Strenghten preconditions of linalg.cross (#83798)
This makes `linalg.cross` array API complaint (https://github.com/data-apis/array-api/issues/415) and fixes a few bugs.
Fixes https://github.com/pytorch/pytorch/issues/77629
Fixes https://github.com/pytorch/pytorch/issues/83756
Pull Request resolved: https://github.com/pytorch/pytorch/pull/83798
Approved by: https://github.com/mruberry
diff --git a/aten/src/ATen/TensorMeta.h b/aten/src/ATen/TensorMeta.h
index 9712461..07631c3 100644
--- a/aten/src/ATen/TensorMeta.h
+++ b/aten/src/ATen/TensorMeta.h
@@ -71,6 +71,7 @@
struct TORCH_API MetaBase {
virtual const Tensor& maybe_get_output(int64_t output_idx) = 0;
+ // Note: [set_output_*]
// See: https://github.com/pytorch/pytorch/issues/69813
// Whenever defining the output properties in the META function of a
// structured kernel (what was usually done with `set_output`), use one of
diff --git a/aten/src/ATen/native/Cross.cpp b/aten/src/ATen/native/Cross.cpp
index 4b3e43d..9b268c6 100644
--- a/aten/src/ATen/native/Cross.cpp
+++ b/aten/src/ATen/native/Cross.cpp
@@ -9,17 +9,20 @@
namespace at {
namespace meta {
-TORCH_PRECOMPUTE_META_FUNC(linalg_cross)

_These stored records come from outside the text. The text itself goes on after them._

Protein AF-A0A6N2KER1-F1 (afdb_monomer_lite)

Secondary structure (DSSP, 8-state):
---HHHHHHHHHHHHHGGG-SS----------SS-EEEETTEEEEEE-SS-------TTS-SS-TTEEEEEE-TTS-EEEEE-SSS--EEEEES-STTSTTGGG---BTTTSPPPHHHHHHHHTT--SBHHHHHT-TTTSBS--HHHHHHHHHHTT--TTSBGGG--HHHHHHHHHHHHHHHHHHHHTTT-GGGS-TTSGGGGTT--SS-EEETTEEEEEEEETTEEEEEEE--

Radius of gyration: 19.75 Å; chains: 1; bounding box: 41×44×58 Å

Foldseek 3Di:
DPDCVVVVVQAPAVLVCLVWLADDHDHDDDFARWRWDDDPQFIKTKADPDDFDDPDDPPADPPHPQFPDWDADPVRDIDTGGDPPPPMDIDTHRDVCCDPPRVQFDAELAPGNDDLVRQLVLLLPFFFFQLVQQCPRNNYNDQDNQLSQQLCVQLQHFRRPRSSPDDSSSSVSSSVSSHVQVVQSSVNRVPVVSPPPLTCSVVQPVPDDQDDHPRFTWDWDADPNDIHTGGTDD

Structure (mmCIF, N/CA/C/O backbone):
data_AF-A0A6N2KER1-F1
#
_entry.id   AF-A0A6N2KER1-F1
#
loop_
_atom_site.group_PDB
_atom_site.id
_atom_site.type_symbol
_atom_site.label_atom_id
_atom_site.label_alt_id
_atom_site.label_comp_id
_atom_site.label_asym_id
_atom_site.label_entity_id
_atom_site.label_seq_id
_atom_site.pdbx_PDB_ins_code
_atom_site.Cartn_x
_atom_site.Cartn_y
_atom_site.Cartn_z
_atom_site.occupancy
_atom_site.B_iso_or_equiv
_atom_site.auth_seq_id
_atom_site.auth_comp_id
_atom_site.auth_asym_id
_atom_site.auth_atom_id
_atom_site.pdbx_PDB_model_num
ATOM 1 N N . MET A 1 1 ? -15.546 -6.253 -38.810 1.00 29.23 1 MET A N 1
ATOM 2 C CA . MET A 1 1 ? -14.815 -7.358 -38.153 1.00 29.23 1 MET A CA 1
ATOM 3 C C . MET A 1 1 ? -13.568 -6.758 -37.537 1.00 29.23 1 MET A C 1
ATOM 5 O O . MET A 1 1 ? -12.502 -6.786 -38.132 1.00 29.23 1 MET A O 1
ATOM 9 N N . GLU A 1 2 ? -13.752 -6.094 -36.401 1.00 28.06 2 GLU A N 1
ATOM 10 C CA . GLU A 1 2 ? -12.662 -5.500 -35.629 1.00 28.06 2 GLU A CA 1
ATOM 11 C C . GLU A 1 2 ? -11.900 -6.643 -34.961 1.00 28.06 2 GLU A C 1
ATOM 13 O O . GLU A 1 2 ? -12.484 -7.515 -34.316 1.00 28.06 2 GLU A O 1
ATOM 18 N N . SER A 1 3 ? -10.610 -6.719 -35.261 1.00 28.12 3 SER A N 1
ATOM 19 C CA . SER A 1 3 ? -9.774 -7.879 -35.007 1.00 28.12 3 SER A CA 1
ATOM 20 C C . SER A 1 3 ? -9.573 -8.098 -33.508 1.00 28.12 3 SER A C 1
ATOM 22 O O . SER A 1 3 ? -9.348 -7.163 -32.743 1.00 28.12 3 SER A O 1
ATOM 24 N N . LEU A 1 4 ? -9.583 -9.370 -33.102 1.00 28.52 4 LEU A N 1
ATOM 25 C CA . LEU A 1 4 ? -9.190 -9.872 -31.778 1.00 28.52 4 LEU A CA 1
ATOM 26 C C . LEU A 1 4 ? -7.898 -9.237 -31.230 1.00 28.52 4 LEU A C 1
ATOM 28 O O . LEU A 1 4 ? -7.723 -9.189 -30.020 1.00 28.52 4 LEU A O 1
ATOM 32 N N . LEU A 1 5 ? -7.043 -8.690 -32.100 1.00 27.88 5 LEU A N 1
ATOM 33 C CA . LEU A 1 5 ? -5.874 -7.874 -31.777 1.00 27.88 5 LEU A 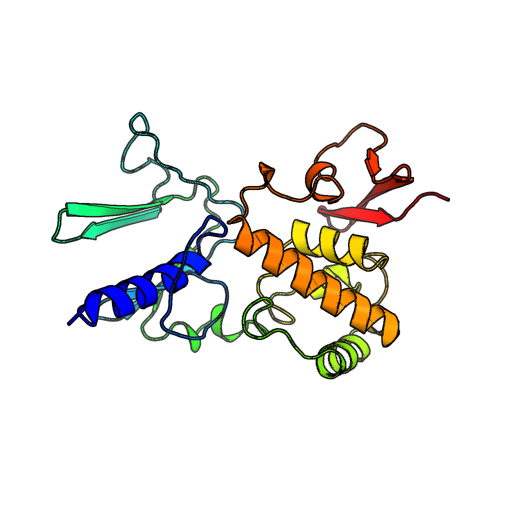CA 1
ATOM 34 C C . LEU A 1 5 ? -6.195 -6.603 -30.981 1.00 27.88 5 LEU A C 1
ATOM 36 O O . LEU A 1 5 ? -5.434 -6.311 -30.078 1.00 27.88 5 LEU A O 1
ATOM 40 N N . LEU A 1 6 ? -7.307 -5.898 -31.219 1.00 28.64 6 LEU A N 1
ATOM 41 C CA . LEU A 1 6 ? -7.716 -4.699 -30.458 1.00 28.64 6 LEU A CA 1
ATOM 42 C C . LEU A 1 6 ? -8.293 -5.047 -29.075 1.00 28.64 6 LEU A C 1
ATOM 44 O O . LEU A 1 6 ? -8.131 -4.295 -28.113 1.00 28.64 6 LEU A O 1
ATOM 48 N N . ILE A 1 7 ? -8.919 -6.222 -28.959 1.00 30.88 7 ILE A N 1
ATOM 49 C CA . ILE A 1 7 ? -9.412 -6.775 -27.690 1.00 30.88 7 ILE A CA 1
ATOM 50 C C . ILE A 1 7 ? -8.248 -7.348 -26.874 1.00 30.88 7 ILE A C 1
ATOM 52 O O . ILE A 1 7 ? -8.236 -7.155 -25.663 1.00 30.88 7 ILE A O 1
ATOM 56 N N . LEU A 1 8 ? -7.251 -7.958 -27.528 1.00 29.14 8 LEU A N 1
ATOM 57 C CA . LEU A 1 8 ? -5.976 -8.409 -26.953 1.00 29.14 8 LEU A CA 1
ATOM 58 C C . LEU A 1 8 ? -5.026 -7.254 -26.615 1.00 29.14 8 LEU A C 1
ATOM 60 O O . LEU A 1 8 ? -4.296 -7.375 -25.646 1.00 29.14 8 LEU A O 1
ATOM 64 N N . TRP A 1 9 ? -5.063 -6.132 -27.342 1.00 29.55 9 TRP A N 1
ATOM 65 C CA . TRP A 1 9 ? -4.283 -4.920 -27.042 1.00 29.55 9 TRP A CA 1
ATOM 66 C C . TRP A 1 9 ? -4.832 -4.183 -25.840 1.00 29.55 9 TRP A C 1
ATOM 68 O O . TRP A 1 9 ? -4.082 -3.823 -24.935 1.00 29.55 9 TRP A O 1
ATOM 78 N N . ARG A 1 10 ? -6.169 -4.063 -25.796 1.00 31.11 10 ARG A N 1
ATOM 79 C CA . ARG A 1 10 ? -6.867 -3.801 -24.554 1.00 31.11 10 ARG A CA 1
ATOM 80 C C . ARG A 1 10 ? -6.351 -4.820 -23.565 1.00 31.11 10 ARG A C 1
ATOM 82 O O . ARG A 1 10 ? -5.640 -4.396 -22.697 1.00 31.11 10 ARG A O 1
ATOM 89 N N . HIS A 1 11 ? -6.535 -6.119 -23.727 1.00 31.25 11 HIS A N 1
ATOM 90 C CA . HIS A 1 11 ? -6.067 -7.159 -22.807 1.00 31.25 11 HIS A CA 1
ATOM 91 C C . HIS A 1 11 ? -4.539 -7.381 -22.643 1.00 31.25 11 HIS A C 1
ATOM 93 O O . HIS A 1 11 ? -4.212 -8.392 -22.049 1.00 31.25 11 HIS A O 1
ATOM 99 N N . LEU A 1 12 ? -3.620 -6.496 -23.063 1.00 29.84 12 LEU A N 1
ATOM 100 C CA . LEU A 1 12 ? -2.200 -6.531 -22.648 1.00 29.84 12 LEU A CA 1
ATOM 101 C C . LEU A 1 12 ? -1.745 -5.304 -21.819 1.00 29.84 12 LEU A C 1
ATOM 103 O O . LEU A 1 12 ? -0.842 -5.418 -20.986 1.00 29.84 12 LEU A O 1
ATOM 107 N N . LEU A 1 13 ? -2.380 -4.138 -21.986 1.00 29.08 13 LEU A N 1
ATOM 108 C CA . LEU A 1 13 ? -2.013 -2.883 -21.309 1.00 29.08 13 LEU A CA 1
ATOM 109 C C . LEU A 1 13 ? -2.254 -2.836 -19.771 1.00 29.08 13 LEU A C 1
ATOM 111 O O . LEU A 1 13 ? -1.454 -2.255 -19.056 1.00 29.08 13 LEU A O 1
ATOM 115 N N . ALA A 1 14 ? -3.258 -3.509 -19.193 1.00 28.70 14 ALA A N 1
ATOM 116 C CA . ALA A 1 14 ? -3.512 -3.551 -17.733 1.00 28.70 14 ALA A CA 1
ATOM 117 C C . ALA A 1 14 ? -2.682 -4.601 -17.024 1.00 28.70 14 ALA A C 1
ATOM 119 O O . ALA A 1 14 ? -2.693 -4.653 -15.799 1.00 28.70 14 ALA A O 1
ATOM 120 N N . LYS A 1 15 ? -1.958 -5.426 -17.773 1.00 28.83 15 LYS A N 1
ATOM 121 C CA . LYS A 1 15 ? -0.913 -6.254 -17.191 1.00 28.83 15 LYS A CA 1
ATOM 122 C C . LYS A 1 15 ? 0.402 -5.507 -17.029 1.00 28.83 15 LYS A C 1
ATOM 124 O O . LYS A 1 15 ? 1.101 -5.732 -16.049 1.00 28.83 15 LYS A O 1
ATOM 129 N N . LEU A 1 16 ? 0.703 -4.588 -17.943 1.00 29.53 16 LEU A N 1
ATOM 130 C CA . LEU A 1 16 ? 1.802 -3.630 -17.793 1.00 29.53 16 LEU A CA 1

-(const Tensor & input, const Tensor & other, const int64_t dimension) {
- auto out_size = infer_size(input.sizes(), other.sizes());
- Tensor input_broadcasted = input.expand(out_size);
- Tensor other_broadcasted = other.expand(out_size);
+TORCH_META_FUNC(linalg_cross)
+(const Tensor & input, const Tensor & other, int64_t dim) {
+ auto x_d = input.dim();
+ auto y_d = other.dim();
+ // This is to avoid things like
+ // linalg.cross(torch.randn(2, 3), torch.randn(5, 2, 3), dim=2)

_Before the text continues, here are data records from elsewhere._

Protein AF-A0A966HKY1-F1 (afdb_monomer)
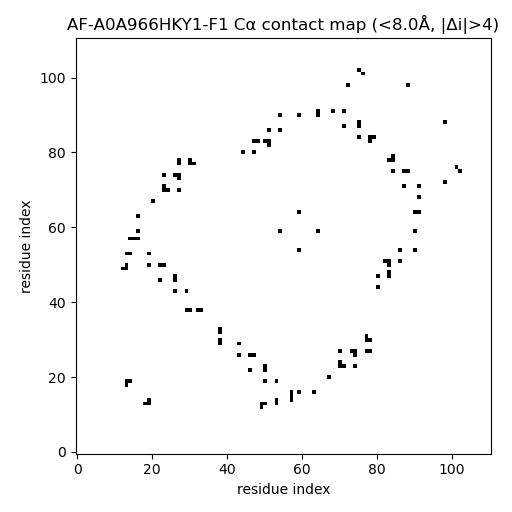
Solvent-accessible surface area (backbone atoms only — not comparable to full-atom values): 6750 Å² total; per-residue (Å²): 143,73,73,62,79,62,63,68,53,79,78,58,80,56,86,45,72,68,51,44,54,52,50,53,50,48,56,40,52,50,55,59,46,43,78,76,47,94,60,67,62,70,60,50,51,54,50,49,51,49,52,46,50,28,72,72,71,51,89,83,49,72,67,61,49,65,77,41,46,70,60,52,56,51,34,59,72,63,61,81,57,63,69,45,43,53,50,51,52,62,76,59,63,85,53,75,63,70,53,49,47,54,53,50,54,57,57,59,77,74,110

pLDDT: mean 78.2, std 18.35, range [34.81, 96.38]

Structure (mmCIF, N/CA/C/O backbone):
data_AF-A0A966HKY1-F1
#
_entry.id   AF-A0A966HKY1-F1
#
loop_
_atom_site.group_PDB
_atom_site.id
_atom_site.type_symbol
_atom_site.label_atom_id
_atom_site.label_alt_id
_atom_site.label_comp_id
_atom_site.label_asym_id
_atom_site.label_entity_id
_atom_site.label_seq_id
_atom_site.pdbx_PDB_ins_code
_atom_site.Cartn_x
_atom_site.Cartn_y
_atom_site.Cartn_z
_atom_site.occupancy
_atom_site.B_iso_or_equiv
_atom_site.auth_seq_id
_atom_site.auth_comp_id
_atom_site.auth_asym_id
_atom_site.auth_atom_id
_atom_site.pdbx_PDB_model_num
ATOM 1 N N . MET A 1 1 ? 6.115 -30.116 -1.833 1.00 43.84 1 MET A N 1
ATOM 2 C CA . MET A 1 1 ? 5.519 -28.806 -1.502 1.00 43.84 1 MET A CA 1
ATOM 3 C C . MET A 1 1 ? 6.194 -27.799 -2.399 1.00 43.84 1 MET A C 1
ATOM 5 O O . MET A 1 1 ? 7.252 -27.300 -2.046 1.00 43.84 1 MET A O 1
ATOM 9 N N . GLY A 1 2 ? 5.699 -27.663 -3.622 1.00 42.97 2 GLY A N 1
ATOM 10 C CA . GLY A 1 2 ? 6.406 -26.962 -4.684 1.00 42.97 2 GLY A CA 1
ATOM 11 C C . GLY A 1 2 ? 5.403 -26.224 -5.544 1.00 42.97 2 GLY A C 1
ATOM 12 O O . GLY A 1 2 ? 4.440 -26.839 -5.976 1.00 42.97 2 GLY A O 1
ATOM 13 N N . GLU A 1 3 ? 5.654 -24.927 -5.710 1.00 41.22 3 GLU A N 1
ATOM 14 C CA . GLU A 1 3 ? 5.222 -24.032 -6.796 1.00 41.22 3 GLU A CA 1
ATOM 15 C C . GLU A 1 3 ? 3.711 -23.823 -7.037 1.00 41.22 3 GLU A C 1
ATOM 17 O O . GLU A 1 3 ? 3.318 -22.708 -7.368 1.00 41.22 3 GLU A O 1
ATOM 22 N N . GLU A 1 4 ? 2.839 -24.797 -6.781 1.00 34.81 4 GLU A N 1
ATOM 23 C CA . GLU A 1 4 ? 1.394 -24.704 -7.039 1.00 34.81 4 GLU A CA 1
ATOM 24 C C . GLU A 1 4 ? 0.662 -23.759 -6.066 1.00 34.81 4 GLU A C 1
ATOM 26 O O . GLU A 1 4 ? -0.267 -23.058 -6.470 1.00 34.81 4 GLU A O 1
ATOM 31 N N . ASP A 1 5 ? 1.131 -23.644 -4.817 1.00 39.12 5 ASP A N 1
ATOM 32 C CA . ASP A 1 5 ? 0.570 -22.706 -3.825 1.00 39.12 5 ASP A CA 1
ATOM 33 C C . ASP A 1 5 ? 0.888 -21.232 -4.139 1.00 39.12 5 ASP A C 1
ATOM 35 O O . ASP A 1 5 ? 0.183 -20.333 -3.679 1.00 39.12 5 ASP A O 1
ATOM 39 N N . PHE A 1 6 ? 1.932 -20.961 -4.932 1.00 43.41 6 PHE A N 1
ATOM 40 C CA . PHE A 1 6 ? 2.325 -19.594 -5.297 1.00 43.41 6 PHE A CA 1
ATOM 41 C C . PHE A 1 6 ? 1.495 -19.048 -6.468 1.00 43.41 6 PHE A C 1
ATOM 43 O O . PHE A 1 6 ? 1.153 -17.867 -6.483 1.00 43.41 6 PHE A O 1
ATOM 50 N N . VAL A 1 7 ? 1.115 -19.909 -7.419 1.00 42.19 7 VAL A N 1
ATOM 51 C CA . VAL A 1 7 ? 0.375 -19.513 -8.633 1.00 42.19 7 VAL A CA 1
ATOM 52 C C . VAL A 1 7 ? -1.116 -19.278 -8.343 1.00 42.19 7 VAL A C 1
ATOM 54 O O . VAL A 1 7 ? -1.731 -18.387 -8.923 1.00 42.19 7 VAL A O 1
ATOM 57 N N . ALA A 1 8 ? -1.716 -19.987 -7.378 1.00 41.34 8 ALA A N 1
ATOM 58 C CA . ALA A 1 8 ? -3.112 -19.748 -6.980 1.00 41.34 8 ALA A CA 1
ATOM 59 C C . ALA A 1 8 ? -3.327 -18.399 -6.252 1.00 41.34 8 ALA A C 1
ATOM 61 O O . ALA A 1 8 ? -4.457 -17.914 -6.128 1.00 41.34 8 ALA A O 1
ATOM 62 N N . GLN A 1 9 ? -2.246 -17.765 -5.786 1.00 46.97 9 GLN A N 1
ATOM 63 C CA . GLN A 1 9 ? -2.287 -16.487 -5.078 1.00 46.97 9 GLN A CA 1
ATOM 64 C C . GLN A 1 9 ? -2.384 -15.274 -6.019 1.00 46.97 9 GLN A C 1
ATOM 66 O O . GLN A 1 9 ? -2.801 -14.206 -5.576 1.00 46.97 9 GLN A O 1
ATOM 71 N N . GLU A 1 10 ? -2.076 -15.435 -7.312 1.00 49.91 10 GLU A N 1
ATOM 72 C CA . GLU A 1 10 ? -1.926 -14.338 -8.286 1.00 49.91 10 GLU A CA 1
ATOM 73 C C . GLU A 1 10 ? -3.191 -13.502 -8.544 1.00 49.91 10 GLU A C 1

+ TORCH_CHECK(x_d == y_d, "linalg.cross: inputs must have the same number of dimensions.");
+ TORCH_CHECK(input.size(dim) == 3 && other.size(dim) == 3, "linalg.cross: inputs dimension ", dim, " must have length 3. Got ", input.size(dim), " and ", other.size(dim));
- int64_t dim = maybe_wrap_dim(dimension, input.dim()); // default dim = -1
- TORCH_CHECK(input_broadcasted.size(dim) == 3, "dimension ", dimension, " does not have size 3");
+ // Broadcast the batch dimension of input and other.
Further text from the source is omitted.